– Как давно ты понял?
– Недавно. После того, как Марго… Мне следовало бы раньше поговорить с ней откровенно, глядишь, и жива бы осталась.
– Быть может, – Артем не стал спорить.
Ему вообще не хотелось гадать о том, что могло бы произойти.
– Осталась бы… ты ведь не собирался ограничиться только ею. – Васька тронул бечеву мизинцем, осторожно, словно опасаясь, что она оживет. – Что там по плану? Софья? Потом Толик… он ко мне приходил.
– Сдать собирался, – новость эта удивления не вызвала.
– Да. Машка тоже?
– Она бы убила его… а потом самоубийство, – записку Машкину он положил на стол. – Сломалась под гнетом обстоятельств.
– Думаешь, в это поверили бы?
– Почему нет, – Артем пожал плечами. – По моему опыту люди верят и в куда более нелепые вещи…
Быть может, Васька прав. И у него ничего не получилось бы, но он хотя бы попытался.
Наверное, в этом и есть высший смысл – пытаться жить. День за днем и год за годом.
– Молчишь? – Васька посмотрел на часы. – Скоро за тобой приедут…
– Все началось… все началось с моей мамаши… она была абсолютно чокнутой…
Это сумасшествие, как любое безумие, началось исподволь.
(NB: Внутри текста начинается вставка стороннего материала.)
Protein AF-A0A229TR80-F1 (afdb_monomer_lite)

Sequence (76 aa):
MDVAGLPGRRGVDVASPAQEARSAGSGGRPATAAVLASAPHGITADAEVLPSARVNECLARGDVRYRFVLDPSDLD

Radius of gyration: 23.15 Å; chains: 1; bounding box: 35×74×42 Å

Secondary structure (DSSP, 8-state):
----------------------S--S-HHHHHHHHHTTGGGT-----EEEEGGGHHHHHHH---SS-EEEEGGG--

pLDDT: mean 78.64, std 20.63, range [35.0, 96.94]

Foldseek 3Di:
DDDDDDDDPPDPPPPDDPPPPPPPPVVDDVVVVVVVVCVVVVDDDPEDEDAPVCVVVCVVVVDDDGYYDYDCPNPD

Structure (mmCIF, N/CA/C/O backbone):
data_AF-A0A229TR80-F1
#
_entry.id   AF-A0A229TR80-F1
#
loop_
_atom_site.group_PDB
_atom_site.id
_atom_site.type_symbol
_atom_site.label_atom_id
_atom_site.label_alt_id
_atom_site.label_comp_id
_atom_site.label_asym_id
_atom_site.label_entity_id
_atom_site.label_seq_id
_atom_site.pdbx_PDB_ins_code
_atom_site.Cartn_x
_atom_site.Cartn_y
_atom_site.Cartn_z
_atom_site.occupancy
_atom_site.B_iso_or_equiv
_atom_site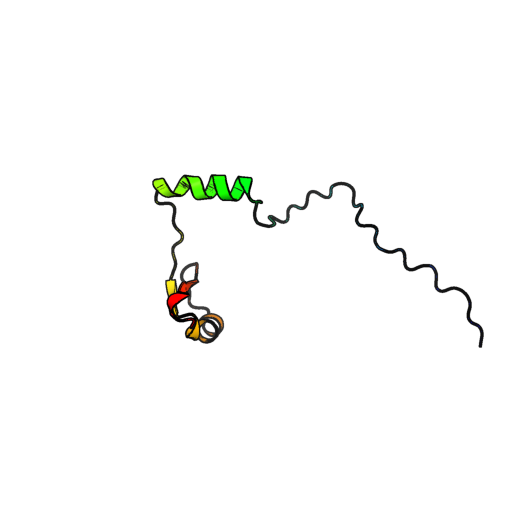.auth_seq_id
_atom_site.auth_comp_id
_atom_site.auth_asym_id
_atom_site.auth_atom_id
_atom_site.pdbx_PDB_model_num
ATOM 1 N N . MET A 1 1 ? 1.800 -60.634 -12.144 1.00 44.97 1 MET A N 1
ATOM 2 C CA . MET A 1 1 ? 3.233 -60.349 -11.971 1.00 44.97 1 MET A CA 1
ATOM 3 C C . MET A 1 1 ? 3.840 -60.237 -13.349 1.00 44.97 1 MET A C 1
ATOM 5 O O . MET A 1 1 ? 3.888 -61.243 -14.035 1.00 44.97 1 MET A O 1
ATOM 9 N N . ASP A 1 2 ? 4.199 -59.026 -13.756 1.00 35.00 2 ASP A N 1
ATOM 10 C CA . ASP A 1 2 ? 5.514 -58.732 -14.322 1.00 35.00 2 ASP A CA 1
ATOM 11 C C . ASP A 1 2 ? 5.730 -57.217 -14.191 1.00 35.00 2 ASP A C 1
ATOM 13 O O . ASP A 1 2 ? 4.842 -56.420 -14.496 1.00 35.00 2 ASP A O 1
ATOM 17 N N . VAL A 1 3 ? 6.857 -56.852 -13.591 1.00 50.09 3 VAL A N 1
ATOM 18 C CA . VAL A 1 3 ? 7.274 -55.489 -13.261 1.00 50.09 3 VAL A CA 1
ATOM 19 C C . VAL A 1 3 ? 8.401 -55.169 -14.226 1.00 50.09 3 VAL A C 1
ATOM 21 O O . VAL A 1 3 ? 9.533 -55.583 -14.002 1.00 50.09 3 VAL A O 1
ATOM 24 N N . ALA A 1 4 ? 8.106 -54.426 -15.291 1.00 43.06 4 ALA A N 1
ATOM 25 C CA . ALA A 1 4 ? 9.140 -53.902 -16.172 1.00 43.06 4 ALA A CA 1
ATOM 26 C C . ALA A 1 4 ? 8.678 -52.619 -16.874 1.00 43.06 4 ALA A C 1
ATOM 28 O O . ALA A 1 4 ? 7.869 -52.640 -17.796 1.00 43.06 4 ALA A O 1
ATOM 29 N N . GLY A 1 5 ? 9.249 -51.495 -16.435 1.00 42.25 5 GLY A N 1
ATOM 30 C CA . GLY A 1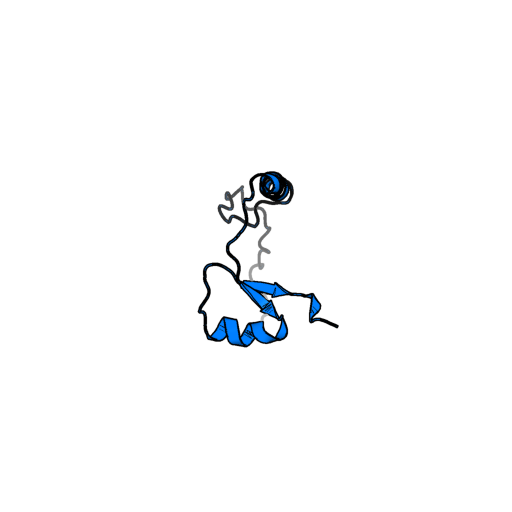 5 ? 9.516 -50.357 -17.310 1.00 42.25 5 GLY A CA 1
ATOM 31 C C . GLY A 1 5 ? 8.371 -49.379 -17.539 1.00 42.25 5 GLY A C 1
ATOM 32 O O . GLY A 1 5 ? 7.966 -49.176 -18.680 1.00 42.25 5 GLY A O 1
ATOM 33 N N . LEU A 1 6 ? 7.923 -48.669 -16.492 1.00 50.19 6 LEU A N 1
ATOM 34 C CA . LEU A 1 6 ? 7.329 -47.351 -16.740 1.00 50.19 6 LEU A CA 1
ATOM 35 C C . LEU A 1 6 ? 8.382 -46.498 -17.472 1.00 50.19 6 LEU A C 1
ATOM 37 O O . LEU A 1 6 ? 9.471 -46.309 -16.920 1.00 50.19 6 LEU A O 1
ATOM 41 N N . PRO A 1 7 ? 8.100 -45.983 -18.683 1.00 43.06 7 PRO A N 1
ATOM 42 C CA . PRO A 1 7 ? 9.017 -45.081 -19.356 1.00 43.06 7 PRO A CA 1
ATOM 43 C C . PRO A 1 7 ? 9.259 -43.879 -18.446 1.00 43.06 7 PRO A C 1
ATOM 45 O O . PRO A 1 7 ? 8.319 -43.302 -17.893 1.00 43.06 7 PRO A O 1
ATOM 48 N N . GLY A 1 8 ? 10.544 -43.572 -18.247 1.00 43.38 8 GLY A N 1
ATOM 49 C CA . GLY A 1 8 ? 11.025 -42.599 -17.280 1.00 43.38 8 GLY A CA 1
ATOM 50 C C . GLY A 1 8 ? 10.188 -41.330 -17.303 1.00 43.38 8 GLY A C 1
ATOM 51 O O . GLY A 1 8 ? 10.063 -40.667 -18.335 1.00 43.38 8 GLY A O 1
ATOM 52 N N . ARG A 1 9 ? 9.622 -40.992 -16.141 1.00 50.78 9 ARG A N 1
ATOM 53 C CA . ARG A 1 9 ? 9.149 -39.642 -15.860 1.00 50.78 9 ARG A CA 1
ATOM 54 C C . ARG A 1 9 ? 10.356 -38.737 -16.045 1.00 50.78 9 ARG A C 1
ATOM 56 O O . ARG A 1 9 ? 11.182 -38.624 -15.144 1.00 50.78 9 ARG A O 1
ATOM 63 N N . ARG A 1 10 ? 10.498 -38.155 -17.237 1.00 48.47 10 ARG A N 1
ATOM 64 C CA . ARG A 1 10 ? 11.408 -37.036 -17.435 1.00 48.47 10 ARG A CA 1
ATOM 65 C C . ARG A 1 10 ? 10.922 -35.994 -16.443 1.00 48.47 10 ARG A C 1
ATOM 67 O O . ARG A 1 10 ? 9.807 -35.491 -16.584 1.00 48.47 10 ARG A O 1
ATOM 74 N N . GLY A 1 11 ? 11.710 -35.755 -15.397 1.00 47.47 11 GLY A N 1
ATOM 75 C CA . GLY A 1 11 ? 11.593 -34.508 -14.668 1.00 47.47 11 GLY A CA 1
ATOM 76 C C . GLY A 1 11 ? 11.578 -33.415 -15.725 1.00 47.47 11 GLY A C 1
ATOM 77 O O . GLY A 1 11 ? 12.356 -33.475 -16.682 1.00 47.47 11 GLY A O 1
ATOM 78 N N . VAL A 1 12 ? 10.626 -32.496 -15.623 1.00 49.34 12 VAL A N 1
ATOM 79 C CA . VAL A 1 12 ? 10.728 -31.267 -16.395 1.00 49.34 12 VAL A CA 1
ATOM 80 C C . VAL A 1 12 ? 11.991 -30.603 -15.871 1.00 49.34 12 VAL A C 1
ATOM 82 O O . VAL A 1 12 ? 11.993 -30.046 -14.777 1.00 49.34 12 VAL A O 1
ATOM 85 N N . ASP A 1 13 ? 13.087 -30.763 -16.602 1.00 53.53 13 ASP A N 1
ATOM 86 C CA . ASP A 1 13 ? 14.227 -29.888 -16.442 1.00 53.53 13 ASP A CA 1
ATOM 87 C C . ASP A 1 13 ? 13.727 -28.512 -16.869 1.00 53.53 13 ASP A C 1
ATOM 89 O O . ASP A 1 13 ? 13.246 -28.335 -17.994 1.00 53.53 13 ASP A O 1
ATOM 93 N N . VAL A 1 14 ? 13.725 -27.566 -15.933 1.00 53.28 14 VAL A N 1
ATOM 94 C CA . VAL A 1 14 ? 13.237 -26.203 -16.157 1.00 53.28 14 VAL A CA 1
ATOM 95 C C . VAL A 1 14 ? 14.320 -25.433 -16.911 1.00 53.28 14 VAL A C 1
ATOM 97 O O . VAL A 1 14 ? 14.833 -24.419 -16.456 1.00 53.28 14 VAL A O 1
ATOM 100 N N . ALA A 1 15 ? 14.687 -25.939 -18.081 1.00 58.12 15 ALA A N 1
ATOM 101 C CA . ALA A 1 15 ? 15.499 -25.256 -19.065 1.00 58.12 15 ALA A CA 1
ATOM 102 C C . ALA A 1 15 ? 14.620 -24.993 -20.289 1.00 58.12 15 ALA A C 1
ATOM 104 O O . ALA A 1 15 ? 14.830 -25.527 -21.377 1.00 58.12 15 ALA A O 1
ATOM 105 N N . SER A 1 16 ? 13.590 -24.170 -20.096 1.00 53.22 16 SER A N 1
ATOM 106 C CA . SER A 1 16 ? 12.894 -23.561 -21.223 1.00 53.22 16 SER A CA 1
ATOM 107 C C . SER A 1 16 ? 13.836 -22.516 -21.841 1.00 53.22 16 SER A C 1
ATOM 109 O O . SER A 1 16 ? 14.326 -21.659 -21.098 1.00 53.22 16 SER A O 1
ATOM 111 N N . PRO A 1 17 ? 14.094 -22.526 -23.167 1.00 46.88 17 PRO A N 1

С чего? С развода, который грянул нежданно? С попытки найти утешение в церкви? Или еще раньше, с длинных юбок и платков, которые мама повязывала по самые глаза. Артемке все казалось, что платки эти слишком тугие, что сжимают они мамину голову.
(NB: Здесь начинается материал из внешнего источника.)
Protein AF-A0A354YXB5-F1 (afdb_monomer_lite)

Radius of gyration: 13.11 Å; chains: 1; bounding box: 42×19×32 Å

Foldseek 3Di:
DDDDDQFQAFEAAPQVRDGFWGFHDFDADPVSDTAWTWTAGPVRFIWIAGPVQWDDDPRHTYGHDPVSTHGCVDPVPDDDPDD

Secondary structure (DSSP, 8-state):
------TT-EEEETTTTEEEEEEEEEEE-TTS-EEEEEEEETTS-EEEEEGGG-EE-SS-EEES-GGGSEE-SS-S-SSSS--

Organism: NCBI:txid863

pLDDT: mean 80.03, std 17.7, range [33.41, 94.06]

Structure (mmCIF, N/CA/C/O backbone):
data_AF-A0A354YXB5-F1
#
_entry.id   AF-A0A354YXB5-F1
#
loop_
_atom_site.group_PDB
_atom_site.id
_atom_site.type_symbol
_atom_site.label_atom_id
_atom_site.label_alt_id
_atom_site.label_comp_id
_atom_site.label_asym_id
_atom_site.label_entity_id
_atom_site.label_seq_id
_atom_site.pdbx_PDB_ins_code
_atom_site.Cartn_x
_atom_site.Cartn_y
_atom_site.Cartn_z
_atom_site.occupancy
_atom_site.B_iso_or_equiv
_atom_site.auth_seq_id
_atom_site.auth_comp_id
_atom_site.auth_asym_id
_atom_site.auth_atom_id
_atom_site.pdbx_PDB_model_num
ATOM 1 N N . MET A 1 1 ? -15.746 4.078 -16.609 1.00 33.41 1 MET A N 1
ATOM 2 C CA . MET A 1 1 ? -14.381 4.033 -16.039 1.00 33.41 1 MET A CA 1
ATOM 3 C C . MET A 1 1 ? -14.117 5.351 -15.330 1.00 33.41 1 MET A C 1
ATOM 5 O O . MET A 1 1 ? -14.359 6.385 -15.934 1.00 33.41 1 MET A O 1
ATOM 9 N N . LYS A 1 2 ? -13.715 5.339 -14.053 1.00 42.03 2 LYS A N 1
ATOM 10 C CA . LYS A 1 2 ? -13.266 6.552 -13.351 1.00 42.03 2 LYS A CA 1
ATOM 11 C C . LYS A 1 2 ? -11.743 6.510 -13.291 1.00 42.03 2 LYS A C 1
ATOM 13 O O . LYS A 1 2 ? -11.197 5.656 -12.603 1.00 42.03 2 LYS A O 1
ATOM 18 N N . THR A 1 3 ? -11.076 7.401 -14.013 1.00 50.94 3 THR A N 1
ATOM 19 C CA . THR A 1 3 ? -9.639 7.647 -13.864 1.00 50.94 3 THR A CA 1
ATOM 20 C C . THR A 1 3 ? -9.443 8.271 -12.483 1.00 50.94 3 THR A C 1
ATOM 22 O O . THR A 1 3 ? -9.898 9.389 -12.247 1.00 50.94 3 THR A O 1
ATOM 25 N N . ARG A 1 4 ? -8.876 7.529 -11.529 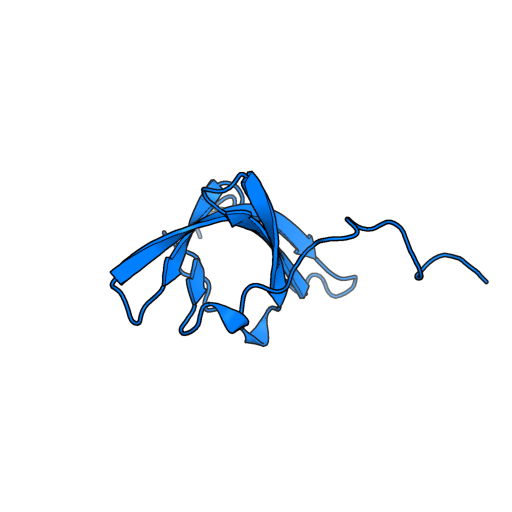1.00 61.41 4 ARG A N 1
ATOM 26 C CA . ARG A 1 4 ? -8.582 8.043 -10.185 1.00 61.41 4 ARG A CA 1
ATOM 27 C C . ARG A 1 4 ? -7.079 8.110 -9.992 1.00 61.41 4 ARG A C 1
ATOM 29 O O . ARG A 1 4 ? -6.358 7.206 -10.404 1.00 61.41 4 ARG A O 1
ATOM 36 N N . ASN A 1 5 ? -6.633 9.200 -9.381 1.00 72.56 5 ASN A N 1
ATOM 37 C CA . ASN A 1 5 ? -5.243 9.345 -8.995 1.00 72.56 5 ASN A CA 1
ATOM 38 C C . ASN A 1 5 ? -4.982 8.420 -7.798 1.00 72.56 5 ASN A C 1
ATOM 40 O O . ASN A 1 5 ? -5.707 8.474 -6.809 1.00 72.56 5 ASN A O 1
ATOM 44 N N . ILE A 1 6 ? -3.983 7.547 -7.926 1.00 81.44 6 ILE A N 1
ATOM 45 C CA . ILE A 1 6 ? -3.543 6.643 -6.855 1.00 81.44 6 ILE A CA 1
ATOM 46 C C . ILE A 1 6 ? -2.778 7.430 -5.773 1.00 81.44 6 ILE A C 1
ATOM 48 O O . ILE A 1 6 ? -2.695 6.998 -4.625 1.00 81.44 6 ILE A O 1
ATOM 52 N N . GLN A 1 7 ? -2.248 8.610 -6.115 1.00 81.62 7 GLN A N 1
ATOM 53 C CA . GLN A 1 7 ? -1.640 9.525 -5.151 1.00 81.62 7 GLN A CA 1
ATOM 54 C C . GLN A 1 7 ? -2.675 9.966 -4.112 1.00 81.62 7 GLN A C 1
ATOM 56 O O . GLN A 1 7 ? -3.829 10.232 -4.444 1.00 81.62 7 GLN A O 1
ATOM 61 N N . HIS A 1 8 ? -2.235 10.069 -2.858 1.00 87.88 8 HIS A N 1
ATOM 62 C CA . HIS A 1 8 ? -3.048 10.389 -1.681 1.00 87.88 8 HIS A CA 1
ATOM 63 C C . HIS A 1 8 ? -4.054 9.318 -1.245 1.00 87.88 8 HIS A C 1
ATOM 65 O O . HIS A 1 8 ? -4.800 9.558 -0.294 1.00 87.88 8 HIS A O 1
ATOM 71 N N . LEU A 1 9 ? -4.064 8.129 -1.858 1.00 91.56 9 LEU A N 1
ATOM 72 C CA . LEU A 1 9 ? -4.856 7.032 -1.310 1.00 91.56 9 LEU A CA 1
ATOM 73 C C . LEU A 1 9 ? -4.300 6.595 0.056 1.00 91.56 9 LEU A C 1
ATOM 75 O O . LEU A 1 9 ? -3.079 6.473 0.215 1.00 91.56 9 LEU A O 1
ATOM 79 N N . PRO A 1 10 ? -5.170 6.344 1.046 1.00 93.44 10 PRO A N 1
ATOM 80 C CA . PRO A 1 10 ? -4.750 5.790 2.318 1.00 93.44 10 PRO A CA 1
ATOM 81 C C . PRO A 1 10 ? -4.330 4.329 2.144 1.00 93.44 10 PRO A C 1
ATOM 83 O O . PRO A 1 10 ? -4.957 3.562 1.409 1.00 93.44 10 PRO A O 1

– Господь смотрит на тебя! – приговаривала она, широко крестясь, и Артемку заставляла. Креститься. Молиться. Стоять на коленях.
Из дома исчез телевизор, а следом и книги, кроме тех, которые ей давали в церкви. Мамины подруги сменились женщинами в таких же, как у матери, серых платьях и тугих платках. Они говорили о боге и заставляли Артемку читать тонкие книжицы, в которых было написано вновь же о боге.
– Ты должен много молиться, чтобы искупить все грехи, – наставляла мать.
Помимо молитвы, был пост.
Он все длился и длился.
Поход на богомолье.
И возвращение.
Иконы, которых становилось все больше.
Запах ладана и воска.
Однажды в квартиру, пропахшую молитвой и постом, заглянула женщина. Немолодая, некрасивая, с крючковатым носом и яркими напомаженными губами.
– Дура, – громко сказала она матери. – Свою жизнь угробила и мальчишку мучишь?
– Я не мучаю, – мать отвечала тихо и на женщину старалась не смотреть.
Грешна та была. В платье вырядилась яркое. И туфли надела на каблуке.
– Господь милосерден. Он простит нас за грехи наши…
– Какие у него грехи? – возмутилась женщина и, покачав головой, велела: – Собирайся, Артемка. У меня поживешь. Глядишь, у мамаши твоей в голове и прояснится.
– Нет, – так же тихо ответила мать. – Его место здесь, рядом со мной.
А Артемка вдруг ясно осознал, что она безумна и что если он останется рядом с ней, то и сам сойдет с ума.
– Я… я поеду, – это далось ему нелегко.
– Дьявол искушает тебя…
Вещей у него было немного. Пара рубашек, брюки, ботинки. Все серое, будто запыленное, и старое донельзя. Артемка складывал вещи, а мать стояла, смотрела, скрестив руки на груди, тиха и смиренна.
– Господь тебя проклянет! – сказала она на прощанье.
– Не слушай ее, – хмыкнула женщина и сумочку открыла, ярко-красную, лаковую. – Делать богу больше нечего, кроме как всяких мальчишек проклинать…
На сердце сразу стало легче.
– Бог, он…
– Забудь о Боге, Артем… Нет, это я неправильно выразилась, – из сумочки появилась пачка сигарет и зажигалка. – Помни, конечно… вера, она у всех своя… но фанатизм от веры далек.
– А вы?
– Твоя бабка… не помнишь? Мы с Анри приезжали, когда ты был маленьким. Тогда у твоей мамаши с головой порядок был… уж извини, что долго не появлялась…
Ее звали Людмила. Ей было слегка за шестьдесят, и последние двенадцать лет она провела во Франции. Но супруг умер, а Мила вернулась.
– А что мне там делать? – говорила она. – Тоска невероятнейшая…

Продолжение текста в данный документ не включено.